5. Transfer. The Series A Preferred Stock may not be Transferred (as defined herein) at any time prior to shareholder approval of the Reverse Stock Split without the prior written consent of the Corporation, which consent must be approved in advance by a duly adopted resolution of the Board of Directors. “Transferred” means, directly or indirectly, whether by merger, consolidation, share exchange, division, or otherwise, the sale, transfer, gift, pledge, encumbrance, assignment or other disposition of the shares of Series A Preferred Stock (or any right, title or interest thereto or therein) or any agreement, arrangement or understanding (whether or not in writing) to take any of the foregoing actions.

 

6. Redemption.

 

6.1 The outstanding shares of Series A Preferred Stock shall be redeemed in whole, but not in part (i) if such redemption is ordered by the Board of Directors in its sole discretion, automatically and effective at any date and time specified by the Board of Directors in its sole discretion, or (ii) automatically and effective immediately after the effectiveness of the Reverse Stock Split (any such redemption pursuant to this Section 6.1, the “Redemption”).
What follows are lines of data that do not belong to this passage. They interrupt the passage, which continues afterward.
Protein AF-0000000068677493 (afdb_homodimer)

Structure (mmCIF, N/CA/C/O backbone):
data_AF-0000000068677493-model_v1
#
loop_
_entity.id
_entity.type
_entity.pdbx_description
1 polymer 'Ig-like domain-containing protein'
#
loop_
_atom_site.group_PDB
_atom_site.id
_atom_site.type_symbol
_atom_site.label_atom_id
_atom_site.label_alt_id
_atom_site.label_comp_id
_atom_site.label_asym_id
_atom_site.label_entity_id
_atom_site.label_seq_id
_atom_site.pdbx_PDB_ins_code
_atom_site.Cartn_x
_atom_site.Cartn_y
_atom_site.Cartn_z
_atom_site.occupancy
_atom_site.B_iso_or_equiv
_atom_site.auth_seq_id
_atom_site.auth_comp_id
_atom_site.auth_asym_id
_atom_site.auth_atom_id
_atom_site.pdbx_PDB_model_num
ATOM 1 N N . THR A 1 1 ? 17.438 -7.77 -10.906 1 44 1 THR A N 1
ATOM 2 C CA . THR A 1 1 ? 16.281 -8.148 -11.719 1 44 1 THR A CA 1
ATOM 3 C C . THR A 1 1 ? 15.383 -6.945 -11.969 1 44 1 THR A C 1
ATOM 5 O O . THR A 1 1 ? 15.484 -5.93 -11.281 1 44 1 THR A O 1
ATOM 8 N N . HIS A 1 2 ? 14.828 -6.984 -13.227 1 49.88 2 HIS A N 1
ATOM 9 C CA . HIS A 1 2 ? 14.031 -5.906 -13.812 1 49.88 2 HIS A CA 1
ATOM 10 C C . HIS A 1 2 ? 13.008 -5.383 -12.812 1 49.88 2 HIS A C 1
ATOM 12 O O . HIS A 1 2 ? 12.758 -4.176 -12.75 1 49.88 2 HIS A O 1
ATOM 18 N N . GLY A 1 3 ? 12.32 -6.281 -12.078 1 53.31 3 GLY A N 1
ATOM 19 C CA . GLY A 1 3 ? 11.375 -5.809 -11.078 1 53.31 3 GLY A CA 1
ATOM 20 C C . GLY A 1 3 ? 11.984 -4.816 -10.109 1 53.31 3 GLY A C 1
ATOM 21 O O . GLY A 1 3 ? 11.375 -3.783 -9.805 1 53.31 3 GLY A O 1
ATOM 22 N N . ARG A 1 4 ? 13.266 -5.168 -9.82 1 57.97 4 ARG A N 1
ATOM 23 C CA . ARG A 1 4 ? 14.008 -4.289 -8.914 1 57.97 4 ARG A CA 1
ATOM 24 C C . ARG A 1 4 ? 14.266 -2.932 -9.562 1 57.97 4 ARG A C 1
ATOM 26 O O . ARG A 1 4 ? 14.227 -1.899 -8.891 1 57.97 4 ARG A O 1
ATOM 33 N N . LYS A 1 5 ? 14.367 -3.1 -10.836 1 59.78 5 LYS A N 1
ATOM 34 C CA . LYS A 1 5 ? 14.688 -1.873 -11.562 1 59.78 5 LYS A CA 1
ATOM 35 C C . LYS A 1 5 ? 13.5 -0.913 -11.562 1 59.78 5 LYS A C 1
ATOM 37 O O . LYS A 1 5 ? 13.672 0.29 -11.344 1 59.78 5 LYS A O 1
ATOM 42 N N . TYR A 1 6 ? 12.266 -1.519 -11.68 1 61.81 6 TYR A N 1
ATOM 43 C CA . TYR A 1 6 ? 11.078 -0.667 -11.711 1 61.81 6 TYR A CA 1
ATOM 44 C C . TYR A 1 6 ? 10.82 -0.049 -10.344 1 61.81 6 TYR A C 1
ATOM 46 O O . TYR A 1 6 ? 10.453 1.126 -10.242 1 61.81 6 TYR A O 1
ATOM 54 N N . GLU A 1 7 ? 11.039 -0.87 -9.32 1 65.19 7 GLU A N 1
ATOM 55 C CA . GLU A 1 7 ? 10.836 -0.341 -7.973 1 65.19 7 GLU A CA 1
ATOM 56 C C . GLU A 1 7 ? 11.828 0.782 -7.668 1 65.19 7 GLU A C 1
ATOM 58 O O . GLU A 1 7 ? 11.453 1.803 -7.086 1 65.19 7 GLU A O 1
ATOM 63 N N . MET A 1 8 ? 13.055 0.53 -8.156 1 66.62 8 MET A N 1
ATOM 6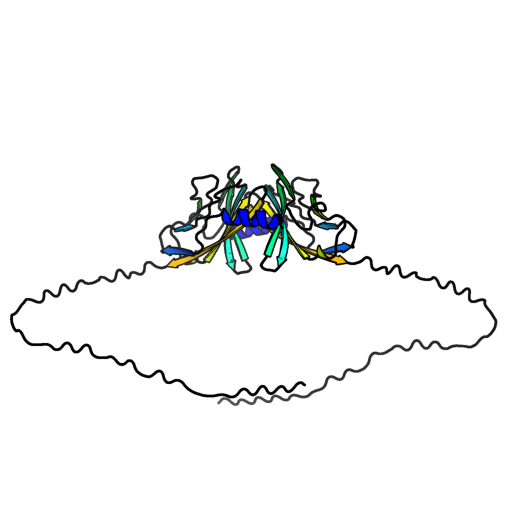4 C CA . MET A 1 8 ? 14.078 1.545 -7.941 1 66.62 8 MET A CA 1
ATOM 65 C C . MET A 1 8 ? 13.727 2.838 -8.672 1 66.62 8 MET A C 1
ATOM 67 O O . MET A 1 8 ? 13.914 3.93 -8.133 1 66.62 8 MET A O 1
ATOM 71 N N . LEU A 1 9 ? 13.133 2.609 -9.805 1 75.5 9 LEU A N 1
ATOM 72 C CA . LEU A 1 9 ? 12.789 3.785 -10.602 1 75.5 9 LEU A CA 1
ATOM 73 C C . LEU A 1 9 ? 11.633 4.547 -9.961 1 75.5 9 LEU A C 1
ATOM 75 O O . LEU A 1 9 ? 11.625 5.781 -9.953 1 75.5 9 LEU A O 1
ATOM 79 N N . LEU A 1 10 ? 10.789 3.773 -9.336 1 80.25 10 LEU A N 1
ATOM 80 C CA . LEU A 1 10 ? 9.656 4.426 -8.695 1 80.25 10 LEU A CA 1
ATOM 81 C C . LEU A 1 10 ? 10.094 5.145 -7.422 1 80.25 10 LEU A C 1
ATOM 83 O O . LEU A 1 10 ? 9.602 6.234 -7.121 1 80.25 10 LEU A O 1
ATOM 87 N N . GLU A 1 11 ? 11.062 4.578 -6.77 1 80.44 11 GLU A N 1
ATOM 88 C CA . GLU A 1 11 ? 11.531 5.16 -5.512 1 80.44 11 GLU A CA 1
ATOM 89 C C . GLU A 1 11 ? 12.148 6.539 -5.738 1 80.44 11 GLU A C 1
ATOM 91 O O . GLU A 1 11 ? 12 7.434 -4.902 1 80.44 11 GLU A O 1
ATOM 96 N N . ALA A 1 12 ? 12.695 6.668 -6.887 1 80.44 12 ALA A N 1
ATOM 97 C CA . ALA A 1 12 ? 13.367 7.926 -7.199 1 80.44 12 ALA A CA 1
ATOM 98 C C . ALA A 1 12 ? 12.367 9 -7.617 1 80.44 12 ALA A C 1
ATOM 100 O O . ALA A 1 12 ? 12.711 10.18 -7.707 1 80.44 12 ALA A O 1
ATOM 101 N N . GLN A 1 13 ? 11.188 8.625 -7.734 1 88.69 13 GLN A N 1
ATOM 102 C CA . GLN A 1 13 ? 10.203 9.547 -8.289 1 88.69 13 GLN A CA 1
ATOM 103 C C . GLN A 1 13 ? 9.32 10.133 -7.191 1 88.69 13 GLN A C 1
ATOM 105 O O . GLN A 1 13 ? 8.336 10.82 -7.477 1 88.69 13 GLN A O 1
ATOM 110 N N . VAL A 1 14 ? 9.727 9.906 -5.953 1 91 14 VAL A N 1
ATOM 111 C CA . VAL A 1 14 ? 8.883 10.406 -4.875 1 91 14 VAL A CA 1
ATOM 112 C C . VAL A 1 14 ? 9.664 11.406 -4.02 1 91 14 VAL A C 1
ATOM 114 O O . VAL A 1 14 ? 10.766 11.102 -3.562 1 91 14 VAL A O 1
ATOM 117 N N . SER A 1 15 ? 9.102 12.547 -3.846 1 90.69 15 SER A N 1
ATOM 118 C CA . SER A 1 15 ? 9.703 13.586 -3.02 1 90.69 15 SER A CA 1
ATOM 119 C C . SER A 1 15 ? 9 13.695 -1.671 1 90.69 15 SER A C 1
ATOM 121 O O . SER A 1 15 ? 7.793 13.938 -1.612 1 90.69 15 SER A O 1
ATOM 123 N N . VAL A 1 16 ? 9.836 13.453 -0.61 1 92.06 16 VAL A N 1
ATOM 124 C CA . VAL A 1 16 ? 9.328 13.594 0.752 1 92.06 16 VAL A CA 1
ATOM 125 C C . VAL A 1 16 ? 10.383 14.273 1.626 1 92.06 16 VAL A C 1
ATOM 127 O O . VAL A 1 16 ? 11.555 14.344 1.25 1 92.06 16 VAL A O 1
ATOM 130 N N . GLU A 1 17 ? 9.977 14.945 2.627 1 94.81 17 GLU A N 1
ATOM 131 C CA . GLU A 1 17 ? 10.867 15.367 3.703 1 94.81 17 GLU A CA 1
ATOM 132 C C . GLU A 1 17 ? 10.812 14.398 4.879 1 94.81 17 GLU A C 1
ATOM 134 O O . GLU A 1 17 ? 9.82 14.352 5.609 1 94.81 17 GLU A O 1
ATOM 139 N N . PRO A 1 18 ? 11.953 13.641 5.086 1 96.69 18 PRO A N 1
ATOM 140 C CA . PRO A 1 18 ? 11.906 12.578 6.094 1 96.69 18 PRO A CA 1
ATOM 141 C C . PRO A 1 18 ? 11.719 13.117 7.508 1 96.69 18 PRO A C 1
ATOM 143 O O . PRO A 1 18 ? 11.258 12.391 8.391 1 96.69 18 PRO A O 1
ATOM 146 N N . GLN A 1 19 ? 12.148 14.352 7.734 1 98.12 19 GLN A N 1
ATOM 147 C CA . GLN A 1 19 ? 11.992 15.016 9.023 1 98.12 19 GLN A CA 1
ATOM 148 C C . GLN A 1 19 ? 11.352 16.391 8.867 1 98.12 19 GLN A C 1
ATOM 150 O O . GLN A 1 19 ? 11.781 17.188 8.031 1 98.12 19 GLN A O 1
ATOM 155 N N . VAL A 1 20 ? 10.336 16.562 9.625 1 98.31 20 VAL A N 1
ATOM 156 C CA . VAL A 1 20 ? 9.648 17.844 9.609 1 98.31 20 VAL A CA 1
ATOM 157 C C . VAL A 1 20 ? 9.43 18.344 11.039 1 98.31 20 VAL A C 1
ATOM 159 O O . VAL A 1 20 ? 9.086 17.547 11.922 1 98.31 20 VAL A O 1
ATOM 162 N N . THR A 1 21 ? 9.695 19.562 11.297 1 97.81 21 THR A N 1
ATOM 163 C CA . THR A 1 21 ? 9.445 20.188 12.586 1 97.81 21 THR A CA 1
ATOM 164 C C . THR A 1 21 ? 8.25 21.125 12.508 1 97.81 21 THR A C 1
ATOM 166 O O . THR A 1 21 ? 8.203 22 11.633 1 97.81 21 THR A O 1
ATOM 169 N N . GLY A 1 22 ? 7.289 20.859 13.273 1 97.62 22 GLY A N 1
ATOM 170 C CA . GLY A 1 22 ? 6.18 21.781 13.469 1 97.62 22 GLY A CA 1
ATOM 171 C C . GLY A 1 22 ? 6.23 22.516 14.805 1 97.62 22 GLY A C 1
ATOM 172 O O . GLY A 1 22 ? 6.941 22.094 15.719 1 97.62 22 GLY A O 1
ATOM 173 N N . TYR A 1 23 ? 5.531 23.656 14.812 1 97.31 23 TYR A N 1
ATOM 174 C CA . TYR A 1 23 ? 5.438 24.438 16.047 1 97.31 23 TYR A CA 1
ATOM 175 C C . TYR A 1 23 ? 4 24.5 16.547 1 97.31 23 TYR A C 1
ATOM 177 O O . TYR A 1 23 ? 3.074 24.734 15.773 1 97.31 23 TYR A O 1
ATOM 185 N N . LEU A 1 24 ? 3.902 24.266 17.859 1 97.25 24 LEU A N 1
ATOM 186 C CA . LEU A 1 24 ? 2.594 24.219 18.5 1 97.25 24 LEU A CA 1
ATOM 187 C C . LEU A 1 24 ? 1.734 25.406 18.047 1 97.25 24 LEU A C 1
ATOM 189 O O . LEU A 1 24 ? 2.182 26.547 18.094 1 97.25 24 LEU A O 1
ATOM 193 N N . GLY A 1 25 ? 0.5 25.094 17.578 1 96.88 25 GLY A N 1
ATOM 194 C CA . GLY A 1 25 ? -0.456 26.125 17.219 1 96.88 25 GLY A CA 1
ATOM 195 C C . GLY A 1 25 ? -0.314 26.609 15.781 1 96.88 25 GLY A C 1
ATOM 196 O O . GLY A 1 25 ? -1.176 27.328 15.273 1 96.88 25 GLY A O 1
ATOM 197 N N . ASN A 1 26 ? 0.702 26.297 15.086 1 97.62 26 ASN A N 1
ATOM 198 C CA . ASN A 1 26 ? 0.906 26.641 13.688 1 97.62 26 ASN A CA 1
ATOM 199 C C . ASN A 1 26 ? 0.512 25.5 12.758 1 97.62 26 ASN A C 1
ATOM 201 O O . ASN A 1 26 ? 0.304 24.375 13.203 1 97.62 26 ASN A O 1
ATOM 205 N N . ASP A 1 27 ? 0.348 25.828 11.492 1 98 27 ASP A N 1
ATOM 206 C CA . ASP A 1 27 ? 0.124 24.812 10.477 1 98 27 ASP A CA 1
ATOM 207 C C . ASP A 1 27 ? 1.438 24.156 10.055 1 98 27 ASP A C 1
ATOM 209 O O . ASP A 1 27 ? 2.494 24.797 10.086 1 98 27 ASP A O 1
ATOM 213 N N . VAL A 1 28 ? 1.412 22.922 9.742 1 97.88 28 VAL A N 1
ATOM 214 C CA . VAL A 1 28 ? 2.586 22.25 9.219 1 97.88 28 VAL A CA 1
ATOM 215 C C . VAL A 1 28 ? 2.193 21.406 8.008 1 97.88 28 VAL A C 1
ATOM 217 O O . VAL A 1 28 ? 1.114 20.812 7.98 1 97.88 28 VAL A O 1
ATOM 220 N N . THR A 1 29 ? 3.047 21.375 7.008 1 97.81 29 THR A N 1
ATOM 221 C CA . THR A 1 29 ? 2.781 20.625 5.793 1 97.81 29 THR A CA 1
ATOM 222 C C . THR A 1 29 ? 3.727 19.422 5.688 1 97.81 29 THR A C 1
ATOM 224 O O . THR A 1 29 ? 4.938 19.562 5.871 1 97.81 29 THR A O 1
ATOM 227 N N . LEU A 1 30 ? 3.176 18.266 5.508 1 97.88 30 LEU A N 1
ATOM 228 C CA . LEU A 1 30 ? 3.93 17.062 5.168 1 97.88 30 LEU A CA 1
ATOM 229 C C . LEU A 1 30 ? 3.887 16.797 3.668 1 97.88 30 LEU A C 1
ATOM 231 O O . LEU A 1 30 ? 2.826 16.5 3.117 1 97.88 30 LEU A O 1
ATOM 235 N N . ARG A 1 31 ? 5.02 16.812 3.066 1 97.06 31 ARG A N 1
ATOM 236 C CA . ARG A 1 31 ? 5.09 16.781 1.609 1 97.06 31 ARG A CA 1
ATOM 237 C C . ARG A 1 31 ? 5.242 15.352 1.098 1 97.06 31 ARG A C 1
ATOM 239 O O . ARG A 1 31 ? 5.992 14.562 1.669 1 97.06 31 ARG A O 1
ATOM 246 N N . CYS A 1 32 ? 4.578 15.102 0.015 1 96.81 32 CYS A N 1
ATOM 247 C CA . CYS A 1 32 ? 4.648 13.844 -0.72 1 96.81 32 CYS A CA 1
ATOM 248 C C . CYS A 1 32 ? 4.176 14.023 -2.158 1 96.81 32 CYS A C 1
ATOM 250 O O . CYS A 1 32 ? 2.992 14.258 -2.404 1 96.81 32 CYS A O 1
ATOM 252 N N . LYS A 1 33 ? 5.102 13.906 -3.076 1 95.31 33 LYS A N 1
ATOM 253 C CA . LYS A 1 33 ? 4.781 14.188 -4.473 1 95.31 33 LYS A CA 1
ATOM 254 C C . LYS A 1 33 ? 5.34 13.109 -5.395 1 95.31 33 LYS A C 1
ATOM 256 O O . LYS A 1 33 ? 6.469 12.648 -5.207 1 95.31 33 LYS A O 1
ATOM 261 N N . LEU A 1 34 ? 4.512 12.648 -6.293 1 95 34 LEU A N 1
ATOM 262 C CA . LEU A 1 34 ? 4.977 11.805 -7.391 1 95 34 LEU A CA 1
ATOM 263 C C . LEU A 1 34 ? 5.461 12.656 -8.562 1 95 34 LEU A C 1
ATOM 265 O O . LEU A 1 34 ? 4.668 13.375 -9.172 1 95 34 LEU A O 1
ATOM 269 N N . LEU A 1 35 ? 6.684 12.539 -8.891 1 92.25 35 LEU A N 1
ATOM 270 C CA . LEU A 1 35 ? 7.277 13.398 -9.906 1 92.25 35 LEU A CA 1
ATOM 271 C C . LEU A 1 35 ? 6.926 12.898 -11.305 1 92.25 35 LEU A C 1
ATOM 273 O O . LEU A 1 35 ? 6.668 13.703 -12.203 1 92.25 35 LEU A O 1
ATOM 277 N N . GLN A 1 36 ? 6.949 11.57 -11.461 1 90.94 36 GLN A N 1
ATOM 278 C CA . GLN A 1 36 ? 6.586 10.961 -12.734 1 90.94 36 GLN A CA 1
ATOM 279 C C . GLN A 1 36 ? 5.781 9.68 -12.516 1 90.94 36 GLN A C 1
ATOM 281 O O . GLN A 1 36 ? 6.023 8.945 -11.562 1 90.94 36 GLN A O 1
ATOM 286 N N . GLY A 1 37 ? 4.852 9.508 -13.422 1 90.94 37 GLY A N 1
ATOM 287 C CA . GLY A 1 37 ? 4.039 8.305 -13.336 1 90.94 37 GLY A CA 1
ATOM 288 C C . GLY A 1 37 ? 2.553 8.594 -13.242 1 90.94 37 GLY A C 1
ATOM 289 O O . GLY A 1 37 ? 2.143 9.758 -13.211 1 90.94 37 GLY A O 1
ATOM 290 N N . ASN A 1 38 ? 1.831 7.477 -13.25 1 93.56 38 ASN A N 1
ATOM 291 C CA . ASN A 1 38 ? 0.378 7.57 -13.18 1 93.56 38 ASN A CA 1
ATOM 292 C C . ASN A 1 38 ? -0.13 7.266 -11.773 1 93.56 38 ASN A C 1
ATOM 294 O O . ASN A 1 38 ? -0.347 6.102 -11.422 1 93.56 38 ASN A O 1
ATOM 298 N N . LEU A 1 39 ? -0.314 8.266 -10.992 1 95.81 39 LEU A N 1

As used herein, the “Redemption Time” shall mean the effective time of the Redemption.

 

6.2 The consideration payable for the outstanding shares of Series A Preferred Stock redeemed in the Redemption shall be an amount equal to $1,000 in cash (the “Redemption Price”), payable at the Redemption Time.

 

6.3 From and after the time at which the shares of Series A Preferred Stock is called for Redemption (whether automatically or otherwise) in accordance with Section 6.1, such shares of Series A Preferred Stock shall cease to be outstanding, and the only right of the former holder of such shares of Series A Preferred Stock, as such, will be to receive the applicable Redemption Price. The shares of Series A Preferred Stock redeemed by the Corporation pursuant to this Certificate of Designation shall be automatically retired and restored to the status of an authorized but unissued shares of Preferred Stock, effective immediately after such Redemption. Notice of a meeting of the Corporation’s shareholders for the submission to such shareholders of any proposal to approve the Reverse Stock Split shall constitute notice of the Redemption of the share of Series A Preferred Stock and result in the automatic Redemption of the shares of Series A Preferred Stock at the Redemption Time pursuant to Section 6.1 hereof. In connection with the filing of this Certificate of Designation, the Corporation has set apart funds for payment for the Redemption of the shares of Series A Preferred Stock and shall continue to keep such funds apart for such payment through the payment of the price for the Redemption of such shares.

 

7. Severability. Whenever possible, each provision hereof shall be interpreted in a manner as to be effective and valid under applicable law, but if any provision hereof is held to be prohibited by or invalid under applicable law, then such provision shall be ineffective only to the extent of such prohibition or invalidity, without invalidating or otherwise adversely affecting the remaining provisions hereof.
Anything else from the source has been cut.